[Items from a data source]

=== Section Start ===

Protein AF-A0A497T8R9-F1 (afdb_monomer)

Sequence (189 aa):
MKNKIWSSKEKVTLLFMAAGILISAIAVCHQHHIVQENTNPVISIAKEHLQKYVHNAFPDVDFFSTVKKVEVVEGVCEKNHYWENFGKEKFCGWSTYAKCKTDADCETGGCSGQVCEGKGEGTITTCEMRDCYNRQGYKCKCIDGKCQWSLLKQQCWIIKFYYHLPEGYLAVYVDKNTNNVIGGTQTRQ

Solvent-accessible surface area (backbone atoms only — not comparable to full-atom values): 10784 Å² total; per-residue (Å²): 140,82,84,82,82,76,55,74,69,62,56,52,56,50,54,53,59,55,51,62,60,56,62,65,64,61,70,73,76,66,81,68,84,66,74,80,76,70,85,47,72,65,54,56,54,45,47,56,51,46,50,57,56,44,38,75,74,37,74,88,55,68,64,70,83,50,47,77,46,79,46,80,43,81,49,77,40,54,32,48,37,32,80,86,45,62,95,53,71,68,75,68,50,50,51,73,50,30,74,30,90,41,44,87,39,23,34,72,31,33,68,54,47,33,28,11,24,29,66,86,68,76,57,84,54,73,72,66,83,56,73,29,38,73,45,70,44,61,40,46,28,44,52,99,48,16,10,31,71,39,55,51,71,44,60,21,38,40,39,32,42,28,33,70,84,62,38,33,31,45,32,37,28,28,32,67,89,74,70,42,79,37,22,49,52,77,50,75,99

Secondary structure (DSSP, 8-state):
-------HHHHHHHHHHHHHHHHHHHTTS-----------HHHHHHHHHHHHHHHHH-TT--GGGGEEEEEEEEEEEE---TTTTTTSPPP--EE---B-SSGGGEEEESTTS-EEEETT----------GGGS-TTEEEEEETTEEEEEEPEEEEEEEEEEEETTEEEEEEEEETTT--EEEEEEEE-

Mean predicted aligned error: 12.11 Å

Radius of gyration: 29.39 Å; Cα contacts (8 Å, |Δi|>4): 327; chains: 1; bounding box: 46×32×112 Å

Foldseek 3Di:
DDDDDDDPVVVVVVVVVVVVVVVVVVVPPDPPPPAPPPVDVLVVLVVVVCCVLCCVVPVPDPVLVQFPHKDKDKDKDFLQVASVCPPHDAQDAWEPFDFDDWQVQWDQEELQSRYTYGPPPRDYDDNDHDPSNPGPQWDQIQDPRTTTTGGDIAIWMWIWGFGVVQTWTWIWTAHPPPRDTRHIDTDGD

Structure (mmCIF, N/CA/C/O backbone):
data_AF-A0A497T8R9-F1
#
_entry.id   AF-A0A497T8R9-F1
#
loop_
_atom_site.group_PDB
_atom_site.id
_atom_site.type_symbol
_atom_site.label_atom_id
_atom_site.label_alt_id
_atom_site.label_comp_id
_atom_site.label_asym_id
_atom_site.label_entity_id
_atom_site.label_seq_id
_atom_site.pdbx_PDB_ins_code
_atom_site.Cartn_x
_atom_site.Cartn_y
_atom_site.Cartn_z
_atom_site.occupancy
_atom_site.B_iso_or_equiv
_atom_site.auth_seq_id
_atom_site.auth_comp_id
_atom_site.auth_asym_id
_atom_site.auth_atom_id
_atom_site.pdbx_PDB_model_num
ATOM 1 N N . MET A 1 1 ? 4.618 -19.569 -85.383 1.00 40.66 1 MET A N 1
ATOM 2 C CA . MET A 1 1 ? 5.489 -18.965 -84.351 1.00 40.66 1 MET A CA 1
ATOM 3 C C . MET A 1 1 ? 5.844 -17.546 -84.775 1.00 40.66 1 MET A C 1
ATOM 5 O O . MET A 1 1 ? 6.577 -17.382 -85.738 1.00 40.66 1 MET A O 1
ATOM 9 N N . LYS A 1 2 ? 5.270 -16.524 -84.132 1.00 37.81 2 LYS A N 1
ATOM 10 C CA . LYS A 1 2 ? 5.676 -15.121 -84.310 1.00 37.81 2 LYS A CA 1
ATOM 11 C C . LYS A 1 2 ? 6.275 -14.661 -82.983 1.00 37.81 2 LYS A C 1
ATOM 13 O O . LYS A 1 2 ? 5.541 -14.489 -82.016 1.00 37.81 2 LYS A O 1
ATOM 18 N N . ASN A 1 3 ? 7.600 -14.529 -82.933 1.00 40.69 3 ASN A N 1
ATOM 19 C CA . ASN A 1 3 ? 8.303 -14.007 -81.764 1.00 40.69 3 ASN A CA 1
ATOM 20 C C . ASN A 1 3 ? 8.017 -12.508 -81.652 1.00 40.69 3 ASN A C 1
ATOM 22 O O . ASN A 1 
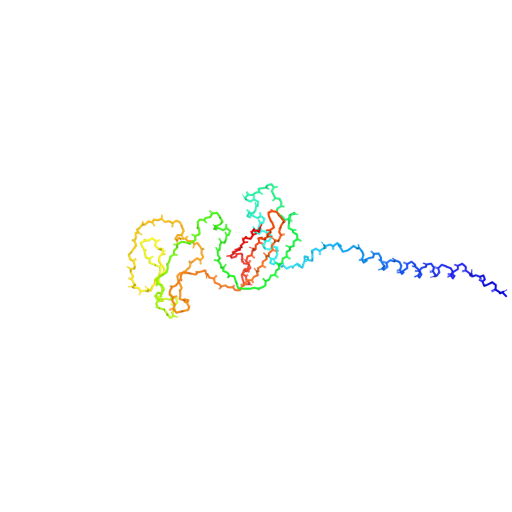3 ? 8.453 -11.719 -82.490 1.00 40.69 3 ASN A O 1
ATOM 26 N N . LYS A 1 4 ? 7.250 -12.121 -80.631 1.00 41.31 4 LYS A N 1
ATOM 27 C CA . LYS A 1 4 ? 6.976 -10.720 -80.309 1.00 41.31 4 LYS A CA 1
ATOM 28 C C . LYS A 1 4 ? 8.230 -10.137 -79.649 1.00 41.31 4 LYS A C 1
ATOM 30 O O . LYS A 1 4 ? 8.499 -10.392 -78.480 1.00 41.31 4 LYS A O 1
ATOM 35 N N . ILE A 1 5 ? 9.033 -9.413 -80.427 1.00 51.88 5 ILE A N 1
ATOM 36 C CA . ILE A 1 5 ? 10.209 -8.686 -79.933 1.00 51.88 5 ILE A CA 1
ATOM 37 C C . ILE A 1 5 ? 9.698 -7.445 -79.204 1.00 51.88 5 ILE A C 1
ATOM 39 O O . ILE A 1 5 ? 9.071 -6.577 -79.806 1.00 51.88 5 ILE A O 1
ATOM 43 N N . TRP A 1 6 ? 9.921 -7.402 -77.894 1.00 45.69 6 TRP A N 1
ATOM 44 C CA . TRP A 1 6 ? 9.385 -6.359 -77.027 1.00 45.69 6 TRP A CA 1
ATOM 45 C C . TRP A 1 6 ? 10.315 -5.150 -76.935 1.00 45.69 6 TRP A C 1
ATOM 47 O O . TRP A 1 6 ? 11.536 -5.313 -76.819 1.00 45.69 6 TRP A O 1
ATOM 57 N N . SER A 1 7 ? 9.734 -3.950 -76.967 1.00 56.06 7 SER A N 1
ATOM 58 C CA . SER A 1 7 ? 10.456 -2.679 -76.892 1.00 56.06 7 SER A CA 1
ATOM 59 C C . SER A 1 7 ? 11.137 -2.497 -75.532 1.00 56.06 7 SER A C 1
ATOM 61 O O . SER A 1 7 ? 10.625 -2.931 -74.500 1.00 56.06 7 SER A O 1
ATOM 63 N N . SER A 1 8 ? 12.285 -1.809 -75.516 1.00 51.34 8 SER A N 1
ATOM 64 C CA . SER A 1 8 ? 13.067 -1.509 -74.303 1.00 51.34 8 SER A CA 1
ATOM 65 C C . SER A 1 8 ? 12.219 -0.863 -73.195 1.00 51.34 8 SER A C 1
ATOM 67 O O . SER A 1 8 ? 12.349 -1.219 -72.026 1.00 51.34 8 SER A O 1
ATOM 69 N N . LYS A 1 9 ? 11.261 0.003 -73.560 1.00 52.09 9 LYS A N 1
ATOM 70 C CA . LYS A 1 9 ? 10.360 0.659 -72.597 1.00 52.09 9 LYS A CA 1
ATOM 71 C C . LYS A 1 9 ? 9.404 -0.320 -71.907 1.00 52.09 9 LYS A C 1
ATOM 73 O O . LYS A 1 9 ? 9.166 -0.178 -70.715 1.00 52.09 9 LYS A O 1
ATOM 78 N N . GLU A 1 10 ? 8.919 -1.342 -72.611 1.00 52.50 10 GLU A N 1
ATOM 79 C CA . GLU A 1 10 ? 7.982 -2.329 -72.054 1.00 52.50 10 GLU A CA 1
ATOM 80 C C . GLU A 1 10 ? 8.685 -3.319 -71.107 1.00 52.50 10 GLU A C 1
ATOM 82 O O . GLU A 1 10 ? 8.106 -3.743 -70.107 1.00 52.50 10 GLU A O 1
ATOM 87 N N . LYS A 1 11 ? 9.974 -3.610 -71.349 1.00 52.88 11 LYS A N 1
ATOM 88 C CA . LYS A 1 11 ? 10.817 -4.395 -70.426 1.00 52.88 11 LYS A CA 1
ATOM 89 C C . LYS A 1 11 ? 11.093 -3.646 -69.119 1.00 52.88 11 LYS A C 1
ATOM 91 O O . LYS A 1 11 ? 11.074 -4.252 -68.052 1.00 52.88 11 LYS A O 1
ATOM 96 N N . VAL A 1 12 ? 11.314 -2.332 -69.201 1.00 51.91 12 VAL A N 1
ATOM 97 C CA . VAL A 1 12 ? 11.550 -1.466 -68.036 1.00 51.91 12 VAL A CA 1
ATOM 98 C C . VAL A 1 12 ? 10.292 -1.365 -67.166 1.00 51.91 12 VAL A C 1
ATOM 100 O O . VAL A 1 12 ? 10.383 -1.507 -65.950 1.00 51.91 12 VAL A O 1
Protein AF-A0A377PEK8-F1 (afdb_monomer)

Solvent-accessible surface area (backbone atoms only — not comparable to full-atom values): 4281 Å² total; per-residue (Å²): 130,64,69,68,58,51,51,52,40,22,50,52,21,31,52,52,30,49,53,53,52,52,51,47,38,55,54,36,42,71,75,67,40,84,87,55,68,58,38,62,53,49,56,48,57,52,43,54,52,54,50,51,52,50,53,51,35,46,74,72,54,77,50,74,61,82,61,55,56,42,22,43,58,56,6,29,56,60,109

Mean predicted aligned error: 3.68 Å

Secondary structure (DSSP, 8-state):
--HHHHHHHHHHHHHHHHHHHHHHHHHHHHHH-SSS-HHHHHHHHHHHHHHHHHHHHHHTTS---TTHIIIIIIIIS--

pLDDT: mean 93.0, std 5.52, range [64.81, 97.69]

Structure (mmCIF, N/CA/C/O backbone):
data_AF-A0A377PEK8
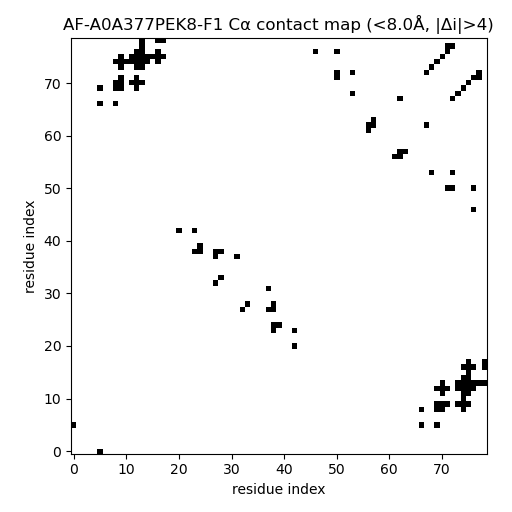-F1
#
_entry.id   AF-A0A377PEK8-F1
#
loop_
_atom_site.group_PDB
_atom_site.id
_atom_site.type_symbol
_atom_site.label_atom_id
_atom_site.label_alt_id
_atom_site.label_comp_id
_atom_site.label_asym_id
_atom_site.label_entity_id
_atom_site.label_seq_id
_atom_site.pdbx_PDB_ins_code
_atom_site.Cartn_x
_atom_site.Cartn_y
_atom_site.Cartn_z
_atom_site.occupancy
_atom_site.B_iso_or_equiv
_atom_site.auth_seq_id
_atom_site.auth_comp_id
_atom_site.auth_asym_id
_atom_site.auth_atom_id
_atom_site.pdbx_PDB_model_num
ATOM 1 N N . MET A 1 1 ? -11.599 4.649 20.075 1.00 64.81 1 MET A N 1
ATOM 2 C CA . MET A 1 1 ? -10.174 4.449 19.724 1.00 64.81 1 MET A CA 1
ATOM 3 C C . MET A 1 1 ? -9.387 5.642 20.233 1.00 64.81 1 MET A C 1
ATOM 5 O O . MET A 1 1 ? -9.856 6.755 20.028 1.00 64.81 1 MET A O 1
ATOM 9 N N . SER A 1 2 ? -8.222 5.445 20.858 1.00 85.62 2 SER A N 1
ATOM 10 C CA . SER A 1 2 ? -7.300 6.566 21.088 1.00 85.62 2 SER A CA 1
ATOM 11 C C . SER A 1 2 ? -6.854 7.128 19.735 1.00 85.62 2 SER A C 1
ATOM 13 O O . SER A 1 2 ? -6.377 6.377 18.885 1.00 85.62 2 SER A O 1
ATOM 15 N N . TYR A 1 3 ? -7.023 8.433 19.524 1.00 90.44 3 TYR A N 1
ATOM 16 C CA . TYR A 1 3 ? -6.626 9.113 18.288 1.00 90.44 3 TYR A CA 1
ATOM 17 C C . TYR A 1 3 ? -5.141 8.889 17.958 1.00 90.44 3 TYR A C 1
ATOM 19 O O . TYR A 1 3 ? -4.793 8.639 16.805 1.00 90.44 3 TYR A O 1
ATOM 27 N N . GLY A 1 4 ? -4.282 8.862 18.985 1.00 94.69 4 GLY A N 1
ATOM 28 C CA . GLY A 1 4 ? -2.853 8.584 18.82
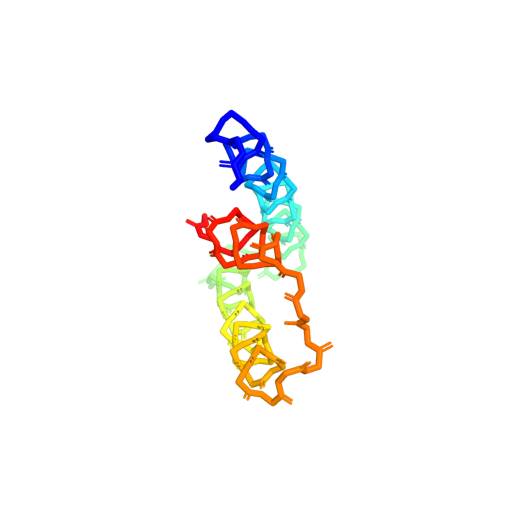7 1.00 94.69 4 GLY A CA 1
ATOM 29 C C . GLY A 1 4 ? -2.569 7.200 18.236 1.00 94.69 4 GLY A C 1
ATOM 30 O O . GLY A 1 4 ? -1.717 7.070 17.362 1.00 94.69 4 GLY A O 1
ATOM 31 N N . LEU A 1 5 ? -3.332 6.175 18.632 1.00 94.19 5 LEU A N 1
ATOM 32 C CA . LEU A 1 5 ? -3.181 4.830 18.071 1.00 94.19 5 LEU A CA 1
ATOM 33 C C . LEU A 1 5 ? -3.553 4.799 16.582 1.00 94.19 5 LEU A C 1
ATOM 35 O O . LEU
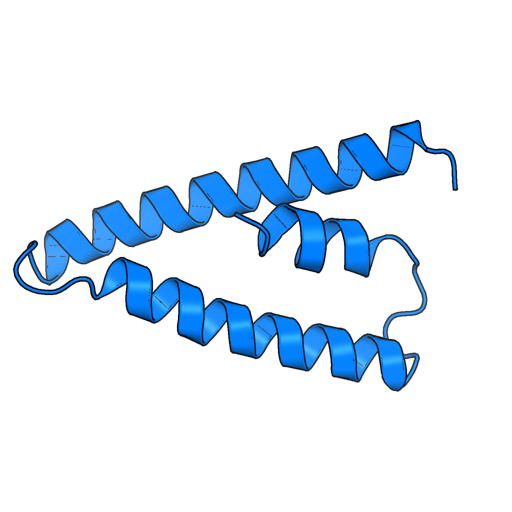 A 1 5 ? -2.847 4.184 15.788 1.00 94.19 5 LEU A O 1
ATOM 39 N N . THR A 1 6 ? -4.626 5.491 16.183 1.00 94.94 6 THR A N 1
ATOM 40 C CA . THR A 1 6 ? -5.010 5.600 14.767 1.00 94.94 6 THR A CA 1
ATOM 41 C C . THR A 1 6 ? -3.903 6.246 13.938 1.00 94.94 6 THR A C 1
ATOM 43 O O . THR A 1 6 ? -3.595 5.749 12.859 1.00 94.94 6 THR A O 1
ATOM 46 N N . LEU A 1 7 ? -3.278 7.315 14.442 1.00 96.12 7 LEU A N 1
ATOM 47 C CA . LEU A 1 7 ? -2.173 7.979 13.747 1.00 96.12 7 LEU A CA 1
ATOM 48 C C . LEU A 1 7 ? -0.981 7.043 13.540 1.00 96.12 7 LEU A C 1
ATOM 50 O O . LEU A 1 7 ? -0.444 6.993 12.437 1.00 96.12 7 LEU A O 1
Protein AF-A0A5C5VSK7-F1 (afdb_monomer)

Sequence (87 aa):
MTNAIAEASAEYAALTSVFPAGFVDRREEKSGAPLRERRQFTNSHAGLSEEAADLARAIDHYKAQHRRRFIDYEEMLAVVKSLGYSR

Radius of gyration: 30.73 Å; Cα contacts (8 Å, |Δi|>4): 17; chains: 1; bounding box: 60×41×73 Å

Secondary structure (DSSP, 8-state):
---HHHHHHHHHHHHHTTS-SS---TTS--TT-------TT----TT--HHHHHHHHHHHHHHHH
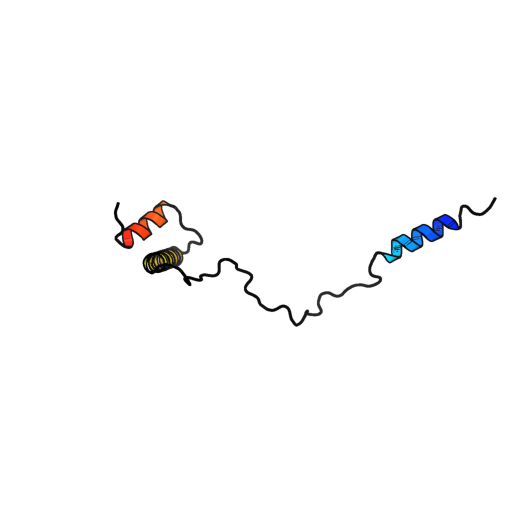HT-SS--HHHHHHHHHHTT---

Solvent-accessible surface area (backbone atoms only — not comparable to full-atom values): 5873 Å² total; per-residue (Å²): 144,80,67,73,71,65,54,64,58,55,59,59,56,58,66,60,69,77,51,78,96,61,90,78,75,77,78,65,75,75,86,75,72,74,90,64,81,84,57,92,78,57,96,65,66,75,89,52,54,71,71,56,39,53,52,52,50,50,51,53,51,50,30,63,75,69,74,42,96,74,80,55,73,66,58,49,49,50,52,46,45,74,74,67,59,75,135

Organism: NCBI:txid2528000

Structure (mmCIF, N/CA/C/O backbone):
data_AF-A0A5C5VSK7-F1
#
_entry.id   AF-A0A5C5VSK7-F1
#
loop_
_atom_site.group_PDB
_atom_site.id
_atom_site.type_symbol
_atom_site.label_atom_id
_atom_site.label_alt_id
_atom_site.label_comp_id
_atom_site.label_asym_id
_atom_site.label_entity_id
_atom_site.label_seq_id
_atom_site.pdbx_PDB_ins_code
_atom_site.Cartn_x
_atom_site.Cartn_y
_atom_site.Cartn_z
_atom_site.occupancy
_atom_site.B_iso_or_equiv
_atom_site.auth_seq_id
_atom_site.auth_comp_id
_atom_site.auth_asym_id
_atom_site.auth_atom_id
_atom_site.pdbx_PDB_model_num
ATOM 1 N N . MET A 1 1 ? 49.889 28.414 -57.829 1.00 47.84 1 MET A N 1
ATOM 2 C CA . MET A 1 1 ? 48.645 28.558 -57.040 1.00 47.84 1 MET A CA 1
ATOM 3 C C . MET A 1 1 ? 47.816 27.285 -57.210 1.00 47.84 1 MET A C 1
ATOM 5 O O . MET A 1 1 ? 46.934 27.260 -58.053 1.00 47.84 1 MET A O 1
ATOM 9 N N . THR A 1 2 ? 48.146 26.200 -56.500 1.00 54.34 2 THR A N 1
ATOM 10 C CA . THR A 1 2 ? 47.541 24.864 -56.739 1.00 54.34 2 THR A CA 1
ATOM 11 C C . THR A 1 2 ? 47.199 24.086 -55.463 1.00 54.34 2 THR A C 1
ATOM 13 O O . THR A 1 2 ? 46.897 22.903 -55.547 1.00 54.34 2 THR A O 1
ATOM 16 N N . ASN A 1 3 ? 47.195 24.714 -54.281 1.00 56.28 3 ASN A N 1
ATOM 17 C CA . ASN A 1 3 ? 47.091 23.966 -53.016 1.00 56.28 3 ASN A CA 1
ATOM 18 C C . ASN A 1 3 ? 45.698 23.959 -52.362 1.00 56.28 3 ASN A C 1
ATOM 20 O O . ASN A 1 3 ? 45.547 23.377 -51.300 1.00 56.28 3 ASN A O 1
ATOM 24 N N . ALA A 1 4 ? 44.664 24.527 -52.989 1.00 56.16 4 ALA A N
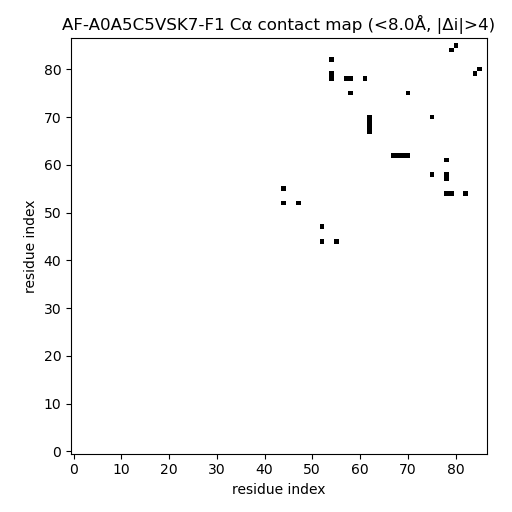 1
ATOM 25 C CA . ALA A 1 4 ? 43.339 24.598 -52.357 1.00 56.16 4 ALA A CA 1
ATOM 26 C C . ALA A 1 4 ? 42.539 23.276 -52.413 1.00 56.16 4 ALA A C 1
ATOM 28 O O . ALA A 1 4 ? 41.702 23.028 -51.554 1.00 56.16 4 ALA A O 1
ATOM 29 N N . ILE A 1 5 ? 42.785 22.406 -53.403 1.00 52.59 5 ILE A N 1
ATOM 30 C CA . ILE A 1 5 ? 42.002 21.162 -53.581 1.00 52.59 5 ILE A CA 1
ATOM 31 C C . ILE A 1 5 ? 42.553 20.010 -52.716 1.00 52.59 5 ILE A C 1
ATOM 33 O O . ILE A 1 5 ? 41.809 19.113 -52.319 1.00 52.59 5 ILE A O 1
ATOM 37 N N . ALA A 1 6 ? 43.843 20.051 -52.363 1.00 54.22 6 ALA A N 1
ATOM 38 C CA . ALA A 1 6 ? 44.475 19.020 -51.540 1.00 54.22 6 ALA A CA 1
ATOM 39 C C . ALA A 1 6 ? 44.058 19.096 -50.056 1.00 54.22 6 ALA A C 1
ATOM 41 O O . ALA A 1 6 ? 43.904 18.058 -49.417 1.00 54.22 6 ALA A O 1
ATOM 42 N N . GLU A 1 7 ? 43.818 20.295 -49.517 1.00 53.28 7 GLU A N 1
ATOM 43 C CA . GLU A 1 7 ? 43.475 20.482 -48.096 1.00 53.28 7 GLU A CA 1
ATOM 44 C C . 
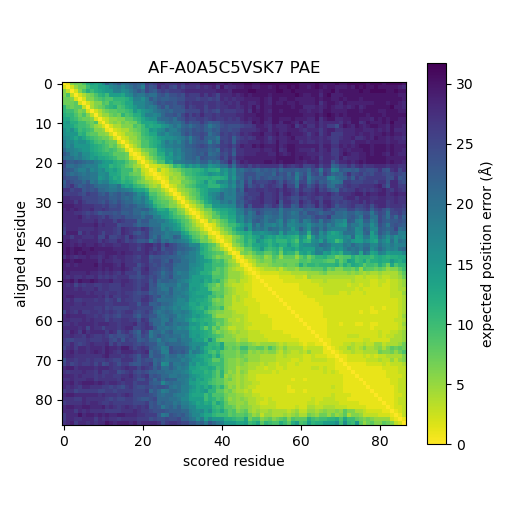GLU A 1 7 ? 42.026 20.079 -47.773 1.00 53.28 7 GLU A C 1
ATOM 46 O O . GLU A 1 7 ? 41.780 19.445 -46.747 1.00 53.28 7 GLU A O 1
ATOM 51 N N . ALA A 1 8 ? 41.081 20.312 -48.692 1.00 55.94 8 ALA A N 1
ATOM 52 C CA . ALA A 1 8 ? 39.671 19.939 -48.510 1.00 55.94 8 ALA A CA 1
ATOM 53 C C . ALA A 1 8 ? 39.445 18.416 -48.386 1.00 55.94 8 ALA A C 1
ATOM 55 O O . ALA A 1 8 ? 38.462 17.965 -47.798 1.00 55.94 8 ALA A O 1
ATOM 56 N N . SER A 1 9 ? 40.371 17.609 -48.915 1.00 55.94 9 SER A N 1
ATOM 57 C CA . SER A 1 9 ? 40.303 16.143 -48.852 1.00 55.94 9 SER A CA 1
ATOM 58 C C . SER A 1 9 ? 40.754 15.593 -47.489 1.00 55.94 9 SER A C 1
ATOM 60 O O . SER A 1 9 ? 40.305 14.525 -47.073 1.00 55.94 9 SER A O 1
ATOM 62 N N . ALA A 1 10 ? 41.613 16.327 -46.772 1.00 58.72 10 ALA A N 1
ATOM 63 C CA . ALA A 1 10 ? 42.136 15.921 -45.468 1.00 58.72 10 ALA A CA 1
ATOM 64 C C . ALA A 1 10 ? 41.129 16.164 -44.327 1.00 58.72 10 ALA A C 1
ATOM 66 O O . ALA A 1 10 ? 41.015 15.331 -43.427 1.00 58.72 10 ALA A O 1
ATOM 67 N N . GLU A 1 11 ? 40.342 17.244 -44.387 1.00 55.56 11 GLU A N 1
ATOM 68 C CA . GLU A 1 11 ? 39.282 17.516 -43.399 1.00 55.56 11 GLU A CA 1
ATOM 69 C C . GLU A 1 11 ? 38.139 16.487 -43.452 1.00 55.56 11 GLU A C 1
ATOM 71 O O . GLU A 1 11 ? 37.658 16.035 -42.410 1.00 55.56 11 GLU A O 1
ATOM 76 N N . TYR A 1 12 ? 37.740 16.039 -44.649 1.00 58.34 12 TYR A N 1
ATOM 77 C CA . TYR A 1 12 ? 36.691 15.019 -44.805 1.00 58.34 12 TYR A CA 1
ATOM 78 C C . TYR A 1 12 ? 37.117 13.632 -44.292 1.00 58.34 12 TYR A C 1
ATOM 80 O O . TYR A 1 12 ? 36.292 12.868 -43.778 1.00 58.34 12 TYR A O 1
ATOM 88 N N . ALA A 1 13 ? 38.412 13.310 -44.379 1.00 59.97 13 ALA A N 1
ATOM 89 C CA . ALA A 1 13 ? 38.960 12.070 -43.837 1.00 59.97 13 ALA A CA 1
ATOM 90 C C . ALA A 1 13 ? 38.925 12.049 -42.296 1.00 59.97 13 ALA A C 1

=== Section End ===

◆ **WORK REQUEST**: Your reply should be only the count of lines in the entries above that contain the word "Protein".

◆ **EXERCISE ANSWER**: 3